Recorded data
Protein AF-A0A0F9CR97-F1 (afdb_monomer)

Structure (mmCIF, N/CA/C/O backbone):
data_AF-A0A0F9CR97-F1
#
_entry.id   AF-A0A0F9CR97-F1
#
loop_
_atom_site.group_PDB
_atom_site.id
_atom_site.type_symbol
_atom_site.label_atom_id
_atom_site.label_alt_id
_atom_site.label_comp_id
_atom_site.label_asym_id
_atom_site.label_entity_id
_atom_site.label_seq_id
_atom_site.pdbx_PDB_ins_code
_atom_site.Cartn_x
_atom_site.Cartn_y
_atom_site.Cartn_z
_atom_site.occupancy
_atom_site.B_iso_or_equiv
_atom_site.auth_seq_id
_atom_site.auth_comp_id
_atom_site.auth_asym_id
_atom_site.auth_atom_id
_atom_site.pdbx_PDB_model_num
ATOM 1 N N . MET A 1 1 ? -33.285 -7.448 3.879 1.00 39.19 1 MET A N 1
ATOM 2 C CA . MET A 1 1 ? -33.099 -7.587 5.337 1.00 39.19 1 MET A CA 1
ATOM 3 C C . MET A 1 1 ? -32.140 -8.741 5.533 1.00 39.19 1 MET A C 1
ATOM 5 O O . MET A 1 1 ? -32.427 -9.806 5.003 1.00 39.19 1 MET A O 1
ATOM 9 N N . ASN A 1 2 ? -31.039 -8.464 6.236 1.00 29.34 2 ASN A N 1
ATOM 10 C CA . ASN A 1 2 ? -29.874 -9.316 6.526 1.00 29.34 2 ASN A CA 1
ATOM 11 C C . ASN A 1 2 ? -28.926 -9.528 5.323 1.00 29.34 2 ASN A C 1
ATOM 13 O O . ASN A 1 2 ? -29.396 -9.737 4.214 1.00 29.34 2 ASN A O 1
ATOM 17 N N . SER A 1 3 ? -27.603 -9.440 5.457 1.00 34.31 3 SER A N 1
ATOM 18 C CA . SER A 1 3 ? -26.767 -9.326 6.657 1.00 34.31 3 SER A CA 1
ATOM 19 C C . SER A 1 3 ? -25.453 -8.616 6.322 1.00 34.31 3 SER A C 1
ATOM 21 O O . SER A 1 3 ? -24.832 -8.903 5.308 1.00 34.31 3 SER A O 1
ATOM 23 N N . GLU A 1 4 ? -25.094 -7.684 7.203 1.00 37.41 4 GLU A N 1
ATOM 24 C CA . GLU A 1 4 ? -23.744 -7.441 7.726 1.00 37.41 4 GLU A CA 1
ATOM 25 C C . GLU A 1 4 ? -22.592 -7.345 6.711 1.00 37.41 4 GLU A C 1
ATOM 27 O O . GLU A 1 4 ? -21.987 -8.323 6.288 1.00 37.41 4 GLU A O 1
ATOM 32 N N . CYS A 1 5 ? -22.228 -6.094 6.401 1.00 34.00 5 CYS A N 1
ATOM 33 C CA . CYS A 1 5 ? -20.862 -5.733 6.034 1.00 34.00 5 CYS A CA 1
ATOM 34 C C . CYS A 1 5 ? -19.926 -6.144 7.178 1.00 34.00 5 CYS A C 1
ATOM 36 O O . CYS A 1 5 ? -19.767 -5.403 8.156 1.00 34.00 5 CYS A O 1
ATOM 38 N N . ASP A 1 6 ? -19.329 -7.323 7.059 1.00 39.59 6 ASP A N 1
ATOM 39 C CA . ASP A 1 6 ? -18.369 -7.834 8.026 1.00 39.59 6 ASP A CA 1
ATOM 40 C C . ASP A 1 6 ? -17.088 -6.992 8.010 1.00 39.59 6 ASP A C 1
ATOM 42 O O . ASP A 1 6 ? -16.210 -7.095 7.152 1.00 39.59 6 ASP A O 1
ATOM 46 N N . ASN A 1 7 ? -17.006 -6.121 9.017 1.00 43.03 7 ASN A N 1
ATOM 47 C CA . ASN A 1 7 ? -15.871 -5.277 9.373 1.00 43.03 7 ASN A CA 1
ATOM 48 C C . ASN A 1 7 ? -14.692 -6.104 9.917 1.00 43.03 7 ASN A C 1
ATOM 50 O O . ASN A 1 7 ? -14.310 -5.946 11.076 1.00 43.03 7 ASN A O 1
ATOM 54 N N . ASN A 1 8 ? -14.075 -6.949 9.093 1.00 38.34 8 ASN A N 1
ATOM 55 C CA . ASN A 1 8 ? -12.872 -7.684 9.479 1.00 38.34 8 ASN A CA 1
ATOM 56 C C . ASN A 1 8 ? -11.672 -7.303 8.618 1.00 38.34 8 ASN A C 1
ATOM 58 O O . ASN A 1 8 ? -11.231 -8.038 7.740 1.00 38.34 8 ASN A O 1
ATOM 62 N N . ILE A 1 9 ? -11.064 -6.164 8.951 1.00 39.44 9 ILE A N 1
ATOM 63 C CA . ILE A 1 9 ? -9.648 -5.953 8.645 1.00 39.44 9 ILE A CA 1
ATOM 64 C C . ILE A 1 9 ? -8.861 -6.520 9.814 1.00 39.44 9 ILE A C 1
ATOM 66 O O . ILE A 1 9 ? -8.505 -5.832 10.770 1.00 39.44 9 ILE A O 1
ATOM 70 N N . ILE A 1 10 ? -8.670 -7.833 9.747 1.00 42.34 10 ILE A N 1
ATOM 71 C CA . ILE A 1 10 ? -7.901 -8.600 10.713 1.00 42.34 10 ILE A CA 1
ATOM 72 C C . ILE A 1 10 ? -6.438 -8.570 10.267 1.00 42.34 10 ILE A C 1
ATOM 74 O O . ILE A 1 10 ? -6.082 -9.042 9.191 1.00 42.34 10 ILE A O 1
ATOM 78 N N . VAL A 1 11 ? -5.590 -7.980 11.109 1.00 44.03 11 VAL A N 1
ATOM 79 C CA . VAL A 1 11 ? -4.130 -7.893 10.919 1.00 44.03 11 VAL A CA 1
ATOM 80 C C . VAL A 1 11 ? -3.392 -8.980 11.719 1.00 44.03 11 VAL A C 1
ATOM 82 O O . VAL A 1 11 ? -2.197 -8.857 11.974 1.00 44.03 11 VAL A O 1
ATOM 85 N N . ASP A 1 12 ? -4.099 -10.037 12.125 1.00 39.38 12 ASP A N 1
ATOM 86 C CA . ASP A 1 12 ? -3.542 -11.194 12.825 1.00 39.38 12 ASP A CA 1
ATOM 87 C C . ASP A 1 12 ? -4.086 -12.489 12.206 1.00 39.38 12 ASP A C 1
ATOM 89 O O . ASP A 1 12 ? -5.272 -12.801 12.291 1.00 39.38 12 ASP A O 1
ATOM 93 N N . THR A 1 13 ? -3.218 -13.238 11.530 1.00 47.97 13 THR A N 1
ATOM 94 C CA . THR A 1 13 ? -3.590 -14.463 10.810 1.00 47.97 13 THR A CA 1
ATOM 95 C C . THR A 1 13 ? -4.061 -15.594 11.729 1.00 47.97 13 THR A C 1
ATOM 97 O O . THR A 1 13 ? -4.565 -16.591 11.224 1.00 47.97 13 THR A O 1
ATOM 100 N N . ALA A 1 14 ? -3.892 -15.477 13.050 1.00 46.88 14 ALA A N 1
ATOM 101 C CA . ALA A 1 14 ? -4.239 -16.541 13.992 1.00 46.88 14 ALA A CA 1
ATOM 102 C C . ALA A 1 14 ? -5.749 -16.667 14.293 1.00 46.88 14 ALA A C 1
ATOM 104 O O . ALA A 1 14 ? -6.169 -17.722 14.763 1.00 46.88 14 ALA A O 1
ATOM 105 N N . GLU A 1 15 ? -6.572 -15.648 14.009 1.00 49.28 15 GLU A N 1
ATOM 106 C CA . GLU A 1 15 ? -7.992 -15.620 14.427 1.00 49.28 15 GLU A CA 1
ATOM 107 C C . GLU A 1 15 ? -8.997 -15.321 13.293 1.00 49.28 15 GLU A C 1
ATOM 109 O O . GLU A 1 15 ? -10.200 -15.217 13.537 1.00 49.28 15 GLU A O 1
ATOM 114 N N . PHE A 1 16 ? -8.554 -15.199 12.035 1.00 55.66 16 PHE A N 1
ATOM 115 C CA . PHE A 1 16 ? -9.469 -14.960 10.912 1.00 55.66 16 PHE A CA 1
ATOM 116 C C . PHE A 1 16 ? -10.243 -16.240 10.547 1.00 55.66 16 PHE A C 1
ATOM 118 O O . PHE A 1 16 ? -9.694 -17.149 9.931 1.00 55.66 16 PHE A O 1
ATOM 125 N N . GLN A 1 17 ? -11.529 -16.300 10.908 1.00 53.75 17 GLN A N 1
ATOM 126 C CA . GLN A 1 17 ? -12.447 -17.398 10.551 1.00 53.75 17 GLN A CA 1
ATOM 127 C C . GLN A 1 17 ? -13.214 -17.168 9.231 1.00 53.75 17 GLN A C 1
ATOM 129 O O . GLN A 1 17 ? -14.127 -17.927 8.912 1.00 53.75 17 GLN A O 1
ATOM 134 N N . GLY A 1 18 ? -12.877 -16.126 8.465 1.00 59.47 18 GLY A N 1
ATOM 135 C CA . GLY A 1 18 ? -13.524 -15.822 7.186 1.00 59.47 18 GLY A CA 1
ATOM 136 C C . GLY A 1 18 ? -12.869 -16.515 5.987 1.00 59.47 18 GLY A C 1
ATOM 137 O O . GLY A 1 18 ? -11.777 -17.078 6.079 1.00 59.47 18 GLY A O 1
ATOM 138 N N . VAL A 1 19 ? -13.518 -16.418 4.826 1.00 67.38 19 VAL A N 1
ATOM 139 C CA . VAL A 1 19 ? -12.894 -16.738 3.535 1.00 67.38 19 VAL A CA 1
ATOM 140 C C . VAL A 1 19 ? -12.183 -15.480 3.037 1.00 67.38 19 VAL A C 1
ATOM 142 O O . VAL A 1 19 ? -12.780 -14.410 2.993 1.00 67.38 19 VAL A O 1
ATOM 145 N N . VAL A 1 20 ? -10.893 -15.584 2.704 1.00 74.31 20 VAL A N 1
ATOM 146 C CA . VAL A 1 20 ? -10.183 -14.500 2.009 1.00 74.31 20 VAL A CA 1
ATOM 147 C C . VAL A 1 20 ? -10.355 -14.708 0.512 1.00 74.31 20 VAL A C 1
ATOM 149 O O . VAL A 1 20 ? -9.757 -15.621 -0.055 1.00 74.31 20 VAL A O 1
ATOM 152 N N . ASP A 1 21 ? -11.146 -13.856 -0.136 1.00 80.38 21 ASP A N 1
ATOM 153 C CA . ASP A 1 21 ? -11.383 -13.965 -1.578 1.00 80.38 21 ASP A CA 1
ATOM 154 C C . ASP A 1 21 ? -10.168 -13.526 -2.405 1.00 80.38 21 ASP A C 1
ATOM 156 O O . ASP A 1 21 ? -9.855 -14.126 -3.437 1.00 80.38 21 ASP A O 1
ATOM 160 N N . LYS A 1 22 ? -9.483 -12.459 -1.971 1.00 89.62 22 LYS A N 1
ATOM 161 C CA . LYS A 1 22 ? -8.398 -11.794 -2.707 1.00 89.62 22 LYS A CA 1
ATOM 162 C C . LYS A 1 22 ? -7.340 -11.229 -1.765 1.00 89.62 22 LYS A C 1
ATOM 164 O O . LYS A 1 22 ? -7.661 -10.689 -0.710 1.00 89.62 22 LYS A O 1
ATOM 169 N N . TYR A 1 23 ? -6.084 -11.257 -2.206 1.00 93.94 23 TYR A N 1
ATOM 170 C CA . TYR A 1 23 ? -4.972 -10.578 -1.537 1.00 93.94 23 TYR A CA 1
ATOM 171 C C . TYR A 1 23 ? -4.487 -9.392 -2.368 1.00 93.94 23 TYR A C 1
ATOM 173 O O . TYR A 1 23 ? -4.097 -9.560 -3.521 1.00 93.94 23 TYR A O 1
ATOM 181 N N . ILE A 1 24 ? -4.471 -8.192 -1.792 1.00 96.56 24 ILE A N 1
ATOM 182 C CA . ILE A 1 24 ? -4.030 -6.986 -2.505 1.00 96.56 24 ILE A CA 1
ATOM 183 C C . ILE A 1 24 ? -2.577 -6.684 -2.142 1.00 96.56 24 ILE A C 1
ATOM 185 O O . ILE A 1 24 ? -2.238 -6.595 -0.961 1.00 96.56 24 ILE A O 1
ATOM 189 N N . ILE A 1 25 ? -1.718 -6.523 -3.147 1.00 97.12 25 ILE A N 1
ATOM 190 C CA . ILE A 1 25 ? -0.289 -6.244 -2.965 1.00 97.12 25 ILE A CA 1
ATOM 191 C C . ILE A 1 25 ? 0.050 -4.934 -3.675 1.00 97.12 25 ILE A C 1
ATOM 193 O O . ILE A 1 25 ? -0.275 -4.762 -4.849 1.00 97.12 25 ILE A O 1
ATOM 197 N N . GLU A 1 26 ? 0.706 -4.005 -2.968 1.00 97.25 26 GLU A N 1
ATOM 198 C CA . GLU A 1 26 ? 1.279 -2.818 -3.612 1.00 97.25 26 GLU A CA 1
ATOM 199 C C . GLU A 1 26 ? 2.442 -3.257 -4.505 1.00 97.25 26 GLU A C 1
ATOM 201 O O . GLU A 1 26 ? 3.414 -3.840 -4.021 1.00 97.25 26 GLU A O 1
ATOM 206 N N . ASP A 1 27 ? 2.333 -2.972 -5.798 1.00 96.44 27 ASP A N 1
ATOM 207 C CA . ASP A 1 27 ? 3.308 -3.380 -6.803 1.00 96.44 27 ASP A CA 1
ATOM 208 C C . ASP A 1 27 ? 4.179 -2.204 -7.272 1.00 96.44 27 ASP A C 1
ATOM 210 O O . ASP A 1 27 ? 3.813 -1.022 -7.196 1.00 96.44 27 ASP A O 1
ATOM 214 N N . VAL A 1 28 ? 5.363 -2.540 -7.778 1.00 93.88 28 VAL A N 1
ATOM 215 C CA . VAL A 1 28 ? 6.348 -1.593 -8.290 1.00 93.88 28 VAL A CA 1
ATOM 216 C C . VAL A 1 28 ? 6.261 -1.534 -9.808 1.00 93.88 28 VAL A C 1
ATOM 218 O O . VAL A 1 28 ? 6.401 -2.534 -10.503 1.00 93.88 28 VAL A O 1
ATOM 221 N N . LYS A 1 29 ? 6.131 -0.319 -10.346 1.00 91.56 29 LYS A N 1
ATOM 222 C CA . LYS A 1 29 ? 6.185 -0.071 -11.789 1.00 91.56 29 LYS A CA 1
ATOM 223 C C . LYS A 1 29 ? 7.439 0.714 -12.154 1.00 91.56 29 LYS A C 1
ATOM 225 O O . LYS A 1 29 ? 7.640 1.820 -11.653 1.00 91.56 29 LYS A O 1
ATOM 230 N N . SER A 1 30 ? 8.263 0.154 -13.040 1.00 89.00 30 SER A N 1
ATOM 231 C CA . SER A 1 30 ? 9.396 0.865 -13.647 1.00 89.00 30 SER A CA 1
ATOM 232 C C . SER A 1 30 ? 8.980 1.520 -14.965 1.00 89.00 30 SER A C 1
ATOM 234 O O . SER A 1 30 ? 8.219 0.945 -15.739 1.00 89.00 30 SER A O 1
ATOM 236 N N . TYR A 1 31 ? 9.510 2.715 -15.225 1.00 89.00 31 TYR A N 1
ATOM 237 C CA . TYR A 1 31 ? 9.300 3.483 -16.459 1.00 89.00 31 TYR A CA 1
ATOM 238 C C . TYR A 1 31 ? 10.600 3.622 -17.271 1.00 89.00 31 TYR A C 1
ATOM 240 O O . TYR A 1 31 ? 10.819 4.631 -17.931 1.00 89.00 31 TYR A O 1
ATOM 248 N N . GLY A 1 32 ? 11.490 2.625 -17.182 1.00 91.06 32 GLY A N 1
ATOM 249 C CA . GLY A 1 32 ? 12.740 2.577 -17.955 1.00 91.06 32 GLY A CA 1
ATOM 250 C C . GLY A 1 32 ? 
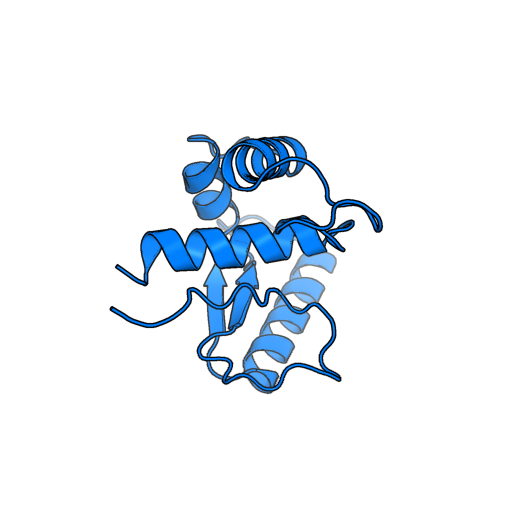13.944 3.269 -17.307 1.00 91.06 32 GLY A C 1
ATOM 251 O O . GLY A 1 32 ? 14.975 3.420 -17.954 1.00 91.06 32 GLY A O 1
ATOM 252 N N . MET A 1 33 ? 13.846 3.675 -16.036 1.00 93.12 33 MET A N 1
ATOM 253 C CA . MET A 1 33 ? 14.976 4.231 -15.279 1.00 93.12 33 MET A CA 1
ATOM 254 C C . MET A 1 33 ? 15.759 3.122 -14.553 1.00 93.12 33
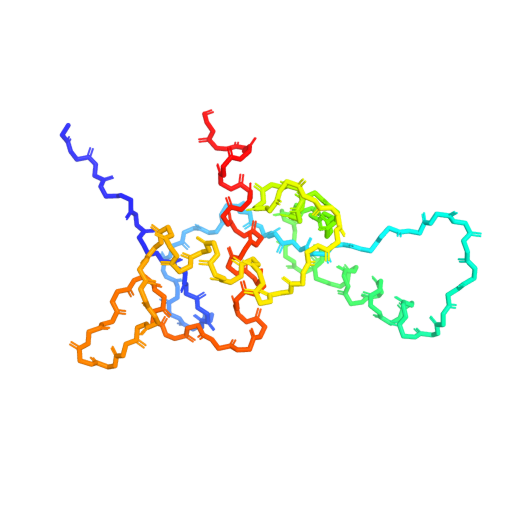 MET A C 1
ATOM 256 O O . MET A 1 33 ? 15.131 2.175 -14.065 1.00 93.12 33 MET A O 1
ATOM 260 N N . PRO A 1 34 ? 17.097 3.237 -14.418 1.00 94.56 34 PRO A N 1
ATOM 261 C CA . PRO A 1 34 ? 17.875 2.368 -13.539 1.00 94.56 34 PRO A CA 1
ATOM 262 C C . PRO A 1 34 ? 17.351 2.419 -12.100 1.00 94.56 34 PRO A C 1
ATOM 264 O O . PRO A 1 34 ? 16.978 3.481 -11.600 1.00 94.56 34 PRO A O 1
ATOM 267 N N . VAL A 1 35 ? 17.343 1.270 -11.425 1.00 95.44 35 VAL A N 1
ATOM 268 C CA . VAL A 1 35 ? 16.894 1.140 -10.035 1.00 95.44 35 VAL A CA 1
ATOM 269 C C . VAL A 1 35 ? 17.946 0.435 -9.188 1.00 95.44 35 VAL A C 1
ATOM 271 O O . VAL A 1 35 ? 18.709 -0.391 -9.686 1.00 95.44 35 VAL A O 1
ATOM 274 N N . GLY A 1 36 ? 17.991 0.774 -7.899 1.00 95.00 36 GLY A N 1
ATOM 275 C CA . GLY A 1 36 ? 18.908 0.153 -6.946 1.00 95.00 36 GLY A CA 1
ATOM 276 C C . GLY A 1 36 ? 18.488 -1.260 -6.532 1.00 95.00 36 GLY A C 1
ATOM 277 O O . GLY A 1 36 ? 17.363 -1.700 -6.773 1.00 95.00 36 GLY A O 1
ATOM 278 N N . GLU A 1 37 ? 19.386 -1.950 -5.832 1.00 97.00 37 GLU A N 1
ATOM 279 C CA . GLU A 1 37 ? 19.182 -3.316 -5.330 1.00 97.00 37 GLU A CA 1
ATOM 280 C C . GLU A 1 37 ? 17.900 -3.477 -4.497 1.00 97.00 37 GLU A C 1
ATOM 282 O O . GLU A 1 37 ? 17.195 -4.481 -4.622 1.00 97.00 37 GLU A O 1
ATOM 287 N N . SER A 1 38 ? 17.555 -2.475 -3.683 1.00 96.94 38 SER A N 1
ATOM 288 C CA . SER A 1 38 ? 16.360 -2.499 -2.831 1.00 96.94 38 SER A CA 1
ATOM 289 C C . SER A 1 38 ? 15.060 -2.660 -3.625 1.00 96.94 38 SER A C 1
ATOM 291 O O . SER A 1 38 ? 14.123 -3.306 -3.150 1.00 96.94 38 SER A O 1
ATOM 293 N N . ILE A 1 39 ? 15.008 -2.149 -4.859 1.00 96.44 39 ILE A N 1
ATOM 294 C CA . ILE A 1 39 ? 13.860 -2.345 -5.748 1.00 96.44 39 ILE A CA 1
ATOM 295 C C . ILE A 1 39 ? 13.775 -3.806 -6.188 1.00 96.44 39 ILE A C 1
ATOM 297 O O . ILE A 1 39 ? 12.712 -4.408 -6.078 1.00 96.44 39 ILE A O 1
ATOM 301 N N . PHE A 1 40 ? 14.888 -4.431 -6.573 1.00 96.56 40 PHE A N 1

■ Aim of the exercise: Give back the entries above exactly as they are, from their first line through the line that contains "ATOM 38 N N", both included, with nothing else.

■ Written solution:
Protein AF-A0A0F9CR97-F1 (afdb_monomer)

Structure (mmCIF, N/CA/C/O backbone):
data_AF-A0A0F9CR97-F1
#
_entry.id   AF-A0A0F9CR97-F1
#
loop_
_atom_site.group_PDB
_atom_site.id
_atom_site.type_symbol
_atom_site.label_atom_id
_atom_site.label_alt_id
_atom_site.label_comp_id
_atom_site.label_asym_id
_atom_site.label_entity_id
_atom_site.label_seq_id
_atom_site.pdbx_PDB_ins_code
_atom_site.Cartn_x
_atom_site.Cartn_y
_atom_site.Cartn_z
_atom_site.occupancy
_atom_site.B_iso_or_equiv
_atom_site.auth_seq_id
_atom_site.auth_comp_id
_atom_site.auth_asym_id
_atom_site.auth_atom_id
_atom_site.pdbx_PDB_model_num
ATOM 1 N N . MET A 1 1 ? -33.285 -7.448 3.879 1.00 39.19 1 MET A N 1
ATOM 2 C CA . MET A 1 1 ? -33.099 -7.587 5.337 1.00 39.19 1 MET A CA 1
ATOM 3 C C . MET A 1 1 ? -32.140 -8.741 5.533 1.00 39.19 1 MET A C 1
ATOM 5 O O . MET A 1 1 ? -32.427 -9.806 5.003 1.00 39.19 1 MET A O 1
ATOM 9 N N . ASN A 1 2 ? -31.039 -8.464 6.236 1.00 29.34 2 ASN A N 1
ATOM 10 C CA . ASN A 1 2 ? -29.874 -9.316 6.526 1.00 29.34 2 ASN A CA 1
ATOM 11 C C . ASN A 1 2 ? -28.926 -9.528 5.323 1.00 29.34 2 ASN A C 1
ATOM 13 O O . ASN A 1 2 ? -29.396 -9.737 4.214 1.00 29.34 2 ASN A O 1
ATOM 17 N N . SER A 1 3 ? -27.603 -9.440 5.457 1.00 34.31 3 SER A N 1
ATOM 18 C CA . SER A 1 3 ? -26.767 -9.326 6.657 1.00 34.31 3 SER A CA 1
ATOM 19 C C . SER A 1 3 ? -25.453 -8.616 6.322 1.00 34.31 3 SER A C 1
ATOM 21 O O . SER A 1 3 ? -24.832 -8.903 5.308 1.00 34.31 3 SER A O 1
ATOM 23 N N . GLU A 1 4 ? -25.094 -7.684 7.203 1.00 37.41 4 GLU A N 1
ATOM 24 C CA . GLU A 1 4 ? -23.744 -7.441 7.726 1.00 37.41 4 GLU A CA 1
ATOM 25 C C . GLU A 1 4 ? -22.592 -7.345 6.711 1.00 37.41 4 GLU A C 1
ATOM 27 O O . GLU A 1 4 ? -21.987 -8.323 6.288 1.00 37.41 4 GLU A O 1
ATOM 32 N N . CYS A 1 5 ? -22.228 -6.094 6.401 1.00 34.00 5 CYS A N 1
ATOM 33 C CA . CYS A 1 5 ? -20.862 -5.733 6.034 1.00 34.00 5 CYS A CA 1
ATOM 34 C C . CYS A 1 5 ? -19.926 -6.144 7.178 1.00 34.00 5 CYS A C 1
ATOM 36 O O . CYS A 1 5 ? -19.767 -5.403 8.156 1.00 34.00 5 CYS A O 1
ATOM 38 N N . ASP A 1 6 ? -19.329 -7.323 7.059 1.00 39.59 6 ASP A N 1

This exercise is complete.